I've written an example app that integrates TIDL, OpenCV, and Flask to do streaming classification. Its core loop looks at each ExecutionObjectPipeline in a round-robin fashion and does the following:
- Checks to see if an ExecutionObjectPipeline (EOP) is done processing its work
- If so, read the results from the EOP's EVE or DSP.
- Find out the label with the highest confidence from those results
- Use
cv2.putText()
to write that topmost label on the image - Send the image as the next video frame via Flask
- Reads an image frame from the webcam
- Squeezes the frame down to 224 × 224 pixels, which is what the TIDL model being used expects
- Rearranges the layout of the image in memory to match the in-memory image representation that TIDL expects
- Asynchronously launches the ExecutionObjectPipeline to classify the image
Remember: One EVE or DSP can have one ExecutionObject (EO) at most. It seems that EOs can be assembled into ExecutionObjectPipelines (EOPs) without much restriction, but one EOP typically has only one EO when doing image classification. This means that one EVE or DSP processes one image frame.
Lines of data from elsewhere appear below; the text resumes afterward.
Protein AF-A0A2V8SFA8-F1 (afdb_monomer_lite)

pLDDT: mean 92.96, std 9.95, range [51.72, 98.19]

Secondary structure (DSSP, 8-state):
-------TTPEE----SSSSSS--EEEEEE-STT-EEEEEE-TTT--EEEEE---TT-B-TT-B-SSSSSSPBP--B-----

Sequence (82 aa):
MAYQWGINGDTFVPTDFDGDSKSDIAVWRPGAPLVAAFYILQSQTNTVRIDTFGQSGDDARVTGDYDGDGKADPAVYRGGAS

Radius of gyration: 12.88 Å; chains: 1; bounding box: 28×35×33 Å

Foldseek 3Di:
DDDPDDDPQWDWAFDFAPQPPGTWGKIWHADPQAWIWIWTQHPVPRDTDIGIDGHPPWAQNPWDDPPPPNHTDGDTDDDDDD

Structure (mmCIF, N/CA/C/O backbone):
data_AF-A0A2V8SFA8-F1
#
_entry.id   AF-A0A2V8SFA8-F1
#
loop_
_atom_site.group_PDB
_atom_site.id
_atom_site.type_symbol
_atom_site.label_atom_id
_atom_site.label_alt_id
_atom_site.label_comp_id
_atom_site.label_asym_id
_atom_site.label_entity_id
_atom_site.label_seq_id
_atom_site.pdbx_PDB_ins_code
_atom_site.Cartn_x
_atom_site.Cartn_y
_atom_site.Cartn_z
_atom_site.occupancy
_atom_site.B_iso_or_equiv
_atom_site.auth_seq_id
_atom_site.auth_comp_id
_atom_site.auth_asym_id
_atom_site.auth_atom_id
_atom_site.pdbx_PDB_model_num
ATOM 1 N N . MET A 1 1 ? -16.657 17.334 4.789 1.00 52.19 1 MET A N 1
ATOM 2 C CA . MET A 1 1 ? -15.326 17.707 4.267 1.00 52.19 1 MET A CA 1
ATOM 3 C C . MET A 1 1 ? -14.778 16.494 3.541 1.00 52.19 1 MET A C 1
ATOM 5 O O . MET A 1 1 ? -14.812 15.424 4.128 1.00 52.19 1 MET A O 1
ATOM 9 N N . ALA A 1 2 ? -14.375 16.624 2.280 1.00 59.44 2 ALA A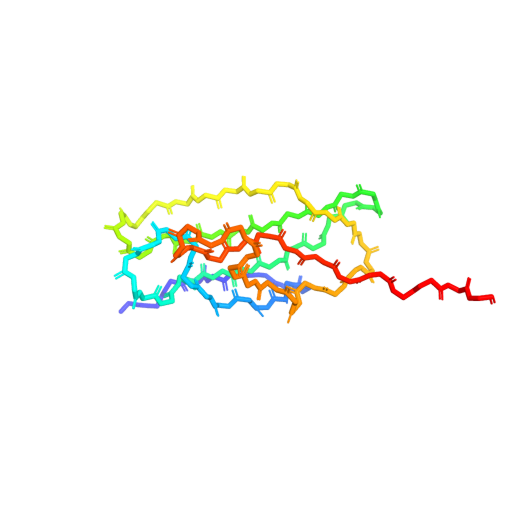 N 1
ATOM 10 C CA . ALA A 1 2 ? -13.712 15.548 1.545 1.00 59.44 2 ALA A CA 1
ATOM 11 C C . ALA A 1 2 ? -12.207 15.830 1.566 1.00 59.44 2 ALA A C 1
ATOM 13 O O . ALA A 1 2 ? -11.799 16.934 1.209 1.00 59.44 2 ALA A O 1
ATOM 14 N N . TYR A 1 3 ? -11.402 14.874 2.027 1.00 66.44 3 TYR A N 1
ATOM 15 C CA . TYR A 1 3 ? -9.950 14.968 1.919 1.00 66.44 3 TYR A CA 1
ATOM 16 C C . TYR A 1 3 ? -9.566 14.450 0.533 1.00 66.44 3 TYR A C 1
ATOM 18 O O . TYR A 1 3 ? -9.946 13.337 0.171 1.00 66.44 3 TYR A O 1
ATOM 26 N N . GLN A 1 4 ? -8.875 15.259 -0.272 1.00 78.94 4 GLN A N 1
ATOM 27 C CA . GLN A 1 4 ? -8.354 14.780 -1.549 1.00 78.94 4 GLN A CA 1
ATOM 28 C C . GLN A 1 4 ? -7.219 13.799 -1.245 1.00 78.94 4 GLN A C 1
ATOM 30 O O . GLN A 1 4 ? -6.131 14.215 -0.852 1.00 78.94 4 GLN A O 1
ATOM 35 N N . TRP A 1 5 ? -7.500 12.504 -1.378 1.00 86.44 5 TRP A N 1
ATOM 36 C CA . TRP A 1 5 ? -6.529 11.440 -1.161 1.00 86.44 5 TRP A CA 1
ATOM 37 C C . TRP A 1 5 ? -6.289 10.674 -2.455 1.00 86.44 5 TRP A C 1
ATOM 39 O O . TRP A 1 5 ? -7.229 10.273 -3.141 1.00 86.44 5 TRP A O 1
ATOM 49 N N . GLY A 1 6 ? -5.013 10.485 -2.767 1.00 88.38 6 GLY A N 1
ATOM 50 C CA . GLY A 1 6 ? -4.561 9.868 -4.003 1.00 88.38 6 GLY A CA 1
ATOM 51 C C . GLY A 1 6 ? -4.355 10.847 -5.164 1.00 88.38 6 GLY A C 1
ATOM 52 O O . GLY A 1 6 ? -4.832 11.985 -5.164 1.00 88.38 6 GLY A O 1
ATOM 53 N N . ILE A 1 7 ? -3.603 10.386 -6.160 1.00 92.81 7 ILE A N 1
ATOM 54 C CA . ILE A 1 7 ? -3.341 11.053 -7.441 1.00 92.81 7 ILE A CA 1
ATOM 55 C C . ILE A 1 7 ? -3.533 10.061 -8.600 1.00 92.81 7 ILE A C 1
ATOM 57 O O . ILE A 1 7 ? -3.778 8.874 -8.391 1.00 92.81 7 ILE A O 1
ATOM 61 N N . ASN A 1 8 ? -3.435 10.532 -9.847 1.00 92.50 8 ASN A N 1
ATOM 62 C CA . ASN A 1 8 ? -3.493 9.641 -11.006 1.00 92.50 8 ASN A CA 1
ATOM 63 C C . ASN A 1 8 ? -2.338 8.621 -10.974 1.00 92.50 8 ASN A C 1
ATOM 65 O O . ASN A 1 8 ? -1.188 9.005 -10.775 1.00 92.50 8 ASN A O 1
ATOM 69 N N . GLY A 1 9 ? -2.659 7.343 -11.183 1.00 91.75 9 GLY A N 1
ATOM 70 C CA . GLY A 1 9 ? -1.699 6.235 -11.130 1.00 91.75 9 GLY A CA 1
ATOM 71 C C . GLY A 1 9 ? -1.658 5.492 -9.791 1.00 91.75 9 GLY A C 1
ATOM 72 O O . GLY A 1 9 ? -1.086 4.407 -9.732 1.00 91.75 9 GLY A O 1
ATOM 73 N N . ASP A 1 10 ? -2.296 6.023 -8.747 1.00 96.25 10 ASP A N 1
ATOM 74 C CA . ASP A 1 10 ? -2.411 5.333 -7.464 1.00 96.25 10 ASP A CA 1
ATOM 75 C C . ASP A 1 10 ? -3.370 4.134 -7.550 1.00 96.25 10 ASP A C 1
ATOM 77 O O . ASP A 1 10 ? -4.417 4.187 -8.201 1.00 96.25 10 ASP A O 1
ATOM 81 N N . THR A 1 11 ? -3.039 3.064 -6.829 1.00 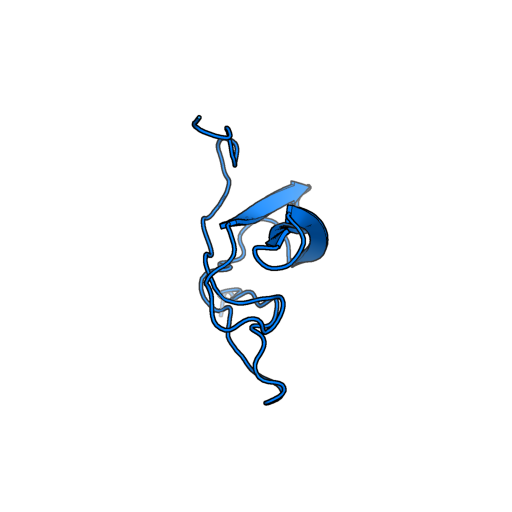96.69 11 THR A N 1
ATOM 82 C CA . THR A 1 11 ? -3.934 1.929 -6.576 1.00 96.69 11 THR A CA 1
ATOM 83 C C . THR A 1 11 ? -4.490 2.034 -5.163 1.00 96.69 11 THR A C 1
ATOM 85 O O . THR A 1 11 ? -3.728 2.080 -4.203 1.00 96.69 11 THR A O 1
ATOM 88 N N . PHE A 1 12 ? -5.814 2.064 -5.011 1.00 96.50 12 PHE A N 1
ATOM 89 C CA . PHE A 1 12 ? -6.445 2.076 -3.690 1.00 96.50 12 PHE A CA 1
ATOM 90 C C . PHE A 1 12 ? -6.336 0.706 -3.017 1.00 96.50 12 PHE A C 1
ATOM 92 O O . PHE A 1 12 ? -6.658 -0.312 -3.630 1.00 96.50 12 PHE A O 1
ATOM 99 N N . VAL A 1 13 ? -5.913 0.707 -1.752 1.00 97.06 13 VAL A N 1
ATOM 100 C CA . VAL A 1 13 ? -5.693 -0.498 -0.933 1.00 97.06 13 VAL A CA 1
ATOM 101 C C . VAL A 1 13 ? -6.214 -0.295 0.500 1.00 97.06 13 VAL A C 1
ATOM 103 O O . VAL A 1 13 ? -5.445 -0.398 1.450 1.00 97.06 13 VAL A O 1
ATOM 106 N N . PRO A 1 14 ? -7.502 0.058 0.693 1.00 96.31 14 PRO A N 1
ATOM 107 C CA . PRO A 1 14 ? -8.040 0.301 2.028 1.00 96.31 14 PRO A CA 1
ATOM 108 C C . PRO A 1 14 ? -8.087 -0.997 2.844 1.00 96.31 14 PRO A C 1
ATOM 110 O O . PRO A 1 14 ? -8.753 -1.957 2.461 1.00 96.31 14 PRO A O 1
ATOM 113 N N . THR A 1 15 ? -7.393 -1.007 3.976 1.00 96.69 15 THR A N 1
AT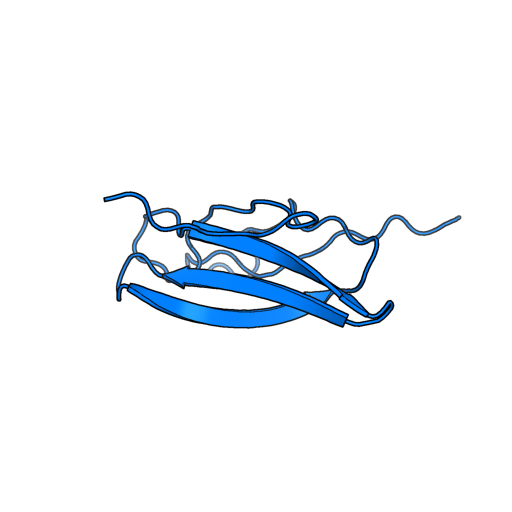OM 114 C CA . THR A 1 15 ? -7.375 -2.089 4.969 1.00 96.69 15 THR A CA 1
ATOM 115 C C . THR A 1 15 ? -6.888 -1.519 6.307 1.00 96.69 15 THR A C 1
ATOM 117 O O . THR A 1 15 ? -6.461 -0.370 6.349 1.00 96.69 15 THR A O 1
ATOM 120 N N . ASP A 1 16 ? -7.020 -2.265 7.398 1.00 98.00 16 ASP A N 1
ATOM 121 C CA . ASP A 1 16 ? -6.597 -1.845 8.741 1.00 98.00 16 ASP A CA 1
ATOM 122 C C . ASP A 1 16 ? -5.078 -2.013 8.906 1.00 98.00 16 ASP A C 1
ATOM 124 O O . ASP A 1 16 ? -4.622 -3.124 9.147 1.00 98.00 16 ASP A O 1
ATOM 128 N N . PHE A 1 17 ? -4.278 -0.961 8.715 1.00 97.88 17 PHE A N 1
ATOM 129 C CA . PHE A 1 17 ? -2.814 -1.008 8.861 1.00 97.88 17 PHE A CA 1
ATOM 130 C C . PHE A 1 17 ? -2.328 -0.558 10.246 1.00 97.88 17 PHE A C 1
ATOM 132 O O . PHE A 1 17 ? -1.125 -0.657 10.525 1.00 97.88 17 PHE A O 1
ATOM 139 N N . ASP A 1 18 ? -3.199 -0.002 11.093 1.00 97.50 18 ASP A N 1
ATOM 140 C CA . ASP A 1 18 ? -2.840 0.507 12.421 1.00 97.50 18 ASP A CA 1
ATOM 141 C C . ASP A 1 18 ? -3.369 -0.348 13.590 1.00 97.50 18 ASP A C 1
ATOM 143 O O . ASP A 1 18 ? -2.852 -0.239 14.707 1.00 97.50 18 ASP A O 1
ATOM 147 N N . GLY A 1 19 ? -4.261 -1.299 13.307 1.00 97.38 19 GLY A N 1
ATOM 148 C CA . GLY A 1 19 ? -4.768 -2.308 14.234 1.00 97.38 19 GLY A CA 1
ATOM 149 C C . GLY A 1 19 ? -5.940 -1.829 15.082 1.00 97.38 19 GLY A C 1
ATOM 150 O O . GLY A 1 19 ? -6.183 -2.385 16.158 1.00 97.38 19 GLY A O 1
ATOM 151 N N . ASP A 1 20 ? -6.649 -0.779 14.662 1.00 97.44 20 ASP A N 1
ATOM 152 C CA . ASP A 1 20 ? -7.805 -0.242 15.385 1.00 97.44 20 ASP A CA 1
ATOM 153 C C . ASP A 1 20 ? -9.153 -0.880 14.984 1.00 97.44 20 ASP A C 1
ATOM 155 O O . ASP A 1 20 ? -10.217 -0.465 15.466 1.00 97.44 20 ASP A O 1
ATOM 159 N N . SER A 1 21 ? -9.110 -1.934 14.161 1.00 96.50 21 SER A N 1
ATOM 160 C CA . SER A 1 21 ? -10.257 -2.646 13.586 1.00 96.50 21 SER A CA 1
ATOM 161 C C . SER A 1 21 ? -11.096 -1.815 12.609 1.00 96.50 21 SER A C 1
ATOM 163 O O . SER A 1 21 ? -12.267 -2.138 12.366 1.00 96.50 21 SER A O 1
ATOM 165 N N . LYS A 1 22 ? -10.538 -0.746 12.031 1.00 96.81 22 LYS A N 1
ATOM 166 C CA . LYS A 1 22 ? -11.148 0.043 10.954 1.00 96.81 22 LYS A CA 1
ATOM 167 C C . LYS A 1 22 ? -10.215 0.060 9.751 1.00 96.81 22 LYS A C 1
ATOM 169 O O . LYS A 1 22 ? -9.006 -0.019 9.865 1.00 96.81 22 LYS A O 1
ATOM 174 N N . SER A 1 23 ? -10.790 0.172 8.557 1.00 96.12 23 SER A N 1
ATOM 175 C CA . SER A 1 23 ? -9.968 0.357 7.363 1.00 96.12 23 SER A CA 1
ATOM 176 C C . SER A 1 23 ? -9.396 1.771 7.307 1.00 96.12 23 SER A C 1
ATOM 178 O O . SER A 1 23 ? -10.146 2.748 7.398 1.00 96.12 23 SER A O 1
ATOM 180 N N . ASP A 1 24 ? -8.101 1.857 7.032 1.00 97.31 24 ASP A N 1
ATOM 181 C CA . ASP A 1 24 ? -7.396 3.098 6.750 1.00 97.31 24 ASP A CA 1
ATOM 182 C C . ASP A 1 24 ? -7.638 3.574 5.317 1.00 97.31 24 ASP A C 1
ATOM 184 O O . ASP A 1 24 ? -7.872 2.791 4.386 1.00 97.31 24 ASP A O 1
ATOM 188 N N . ILE A 1 25 ? -7.511 4.886 5.101 1.00 96.69 25 ILE A N 1
ATOM 189 C CA . ILE A 1 25 ? -7.472 5.429 3.742 1.00 96.69 25 ILE A CA 1
ATOM 190 C C . ILE A 1 25 ? -6.049 5.242 3.215 1.00 96.69 25 ILE A C 1
ATOM 192 O O . ILE A 1 25 ? -5.142 5.997 3.562 1.00 96.69 25 ILE A O 1
ATOM 196 N N . ALA A 1 26 ? -5.858 4.252 2.347 1.00 96.94 26 ALA A N 1
ATOM 197 C CA . ALA A 1 26 ? -4.540 3.894 1.840 1.00 96.94 26 ALA A CA 1
ATOM 198 C C . ALA A 1 26 ? -4.486 3.794 0.311 1.00 96.94 26 ALA A C 1
ATOM 200 O O . ALA A 1 26 ? -5.416 3.320 -0.350 1.00 96.94 26 ALA A O 1
ATOM 201 N N . VAL A 1 27 ? -3.358 4.237 -0.246 1.00 97.75 27 VAL A N 1
ATOM 202 C CA . VAL A 1 27 ? -3.015 4.080 -1.662 1.00 97.75 27 VAL A CA 1
ATOM 203 C C . VAL A 1 27 ? -1.601 3.541 -1.814 1.00 97.75 27 VAL A C 1
ATOM 205 O O . VAL A 1 27 ? -0.694 3.951 -1.095 1.00 97.75 27 VAL A O 1
ATOM 208 N N . TRP A 1 28 ? -1.399 2.667 -2.790 1.00 98.06 28 TRP A N 1
ATOM 209 C CA . TRP A 1 28 ? -0.083 2.324 -3.300 1.00 98.06 28 TRP A CA 1
ATOM 210 C C . TRP A 1 28 ? 0.229 3.197 -4.509 1.00 98.06 28 TRP A C 1
ATOM 212 O O . TRP A 1 28 ? -0.546 3.249 -5.468 1.00 98.06 28 TRP A O 1
ATOM 222 N N . ARG A 1 29 ? 1.360 3.894 -4.455 1.00 97.44 29 ARG A N 1
ATOM 223 C CA . ARG A 1 29 ? 1.799 4.823 -5.490 1.00 97.44 29 ARG A CA 1
ATOM 224 C C . ARG A 1 29 ? 3.056 4.293 -6.174 1.00 97.44 29 ARG A C 1
ATOM 226 O O . ARG A 1 29 ? 4.104 4.213 -5.520 1.00 97.44 29 ARG A O 1
ATOM 233 N N . PRO A 1 30 ? 2.997 3.994 -7.482 1.00 95.88 30 PRO A N 1
ATOM 234 C CA . PRO A 1 30 ? 4.198 3.719 -8.253 1.00 95.88 30 PRO A CA 1
ATOM 235 C C . PRO A 1 30 ? 5.032 5.001 -8.390 1.00 95.88 30 PRO A C 1
ATOM 237 O O . PRO A 1 30 ? 4.505 6.080 -8.665 1.00 95.88 30 PRO A O 1
ATOM 240 N N . GLY A 1 31 ? 6.343 4.890 -8.187 1.00 89.94 31 GLY A N 1
ATOM 241 C CA . GLY A 1 31 ? 7.306 5.972 -8.375 1.00 89.94 31 GLY A CA 1
ATOM 242 C C . GLY A 1 31 ? 8.186 5.742 -9.604 1.00 89.94 31 GLY A C 1
ATOM 243 O O . GLY A 1 31 ? 7.721 5.341 -10.672 1.00 89.94 31 GLY A O 1
ATOM 244 N N . ALA A 1 32 ? 9.489 5.995 -9.452 1.00 88.44 32 ALA A N 1
ATOM 245 C CA . ALA A 1 32 ? 10.490 5.596 -10.441 1.00 88.44 32 ALA A CA 1
ATOM 246 C C . ALA A 1 32 ? 10.479 4.060 -10.639 1.00 88.44 32 ALA A C 1
ATOM 248 O O . ALA A 1 32 ? 9.978 3.344 -9.775 1.00 88.44 32 ALA A O 1
ATOM 249 N N . PRO A 1 33 ? 11.055 3.509 -11.727 1.00 88.62 33 PRO A N 1
ATOM 250 C CA . PRO A 1 33 ? 10.891 2.095 -12.090 1.00 88.62 33 PRO A CA 1
ATOM 251 C C . PRO A 1 33 ? 11.164 1.074 -10.975 1.00 88.62 33 PRO A C 1
ATOM 253 O O . PRO A 1 33 ? 10.549 0.016 -10.969 1.00 88.62 33 PRO A O 1
ATOM 256 N N . LEU A 1 34 ? 12.052 1.402 -10.031 1.00 89.94 34 LEU A N 1
ATOM 257 C CA . LEU A 1 34 ? 12.475 0.535 -8.926 1.00 89.94 34 LEU A CA 1
ATOM 258 C C . LEU A 1 34 ? 11.986 1.003 -7.543 1.00 89.94 34 LEU A C 1
ATOM 260 O O . LEU A 1 34 ? 12.511 0.550 -6.533 1.00 89.94 34 LEU A O 1
ATOM 264 N N . VAL A 1 35 ? 11.035 1.940 -7.483 1.00 94.06 35 VAL A N 1
ATOM 265 C CA . VAL A 1 35 ? 10.536 2.503 -6.221 1.00 94.06 35 VAL A CA 1
ATOM 266 C C . VAL A 1 35 ? 9.021 2.655 -6.272 1.00 94.06 35 VAL A C 1
ATOM 268 O O . VAL A 1 35 ? 8.482 3.269 -7.191 1.00 94.06 35 VAL A O 1
ATOM 271 N N . ALA A 1 36 ? 8.341 2.153 -5.249 1.00 96.81 36 ALA A N 1
ATOM 272 C CA . ALA A 1 36 ? 6.946 2.448 -4.957 1.00 96.81 36 ALA A CA 1
ATOM 273 C C . ALA A 1 36 ? 6.732 2.552 -3.441 1.00 96.81 36 ALA A C 1
ATOM 275 O O . ALA A 1 36 ? 7.584 2.131 -2.654 1.00 96.81 36 ALA A O 1
ATOM 276 N N . ALA A 1 37 ? 5.613 3.145 -3.029 1.00 97.75 37 ALA A N 1
ATOM 277 C CA . ALA A 1 37 ? 5.294 3.295 -1.614 1.00 97.75 37 ALA A CA 1
ATOM 278 C C . ALA A 1 37 ? 3.790 3.241 -1.339 1.00 97.75 37 ALA A C 1
ATOM 280 O O . ALA A 1 37 ? 2.976 3.683 -2.152 1.00 97.75 37 ALA A O 1
ATOM 281 N N . PHE A 1 38 ? 3.443 2.753 -0.154 1.00 98.19 38 PHE A N 1
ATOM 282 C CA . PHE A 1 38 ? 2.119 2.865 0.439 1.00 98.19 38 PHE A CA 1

By using TIDL asynchronously and looping over ExecutionObjectPipelines, we can load one frame on to each DSP and EVE to be classified in parallel. As EVEs and DSPs finish classifying their frame, we can load up another frame and launch it asynchronously while we look at the results we just got back.
This is like having your washer and dryer going at the same time--if you've
got multiple loads of laundry to wash, you can let your dryer run while you
load your second load into the washer, and you can fold your laundry when both
washer and dryer are running. On BeagleBone AI, we have four EVEs and two DSPs
which allows us to have five other video frames being processed while we
use cv2.putText()
to overlay text on the image we're about to stream out.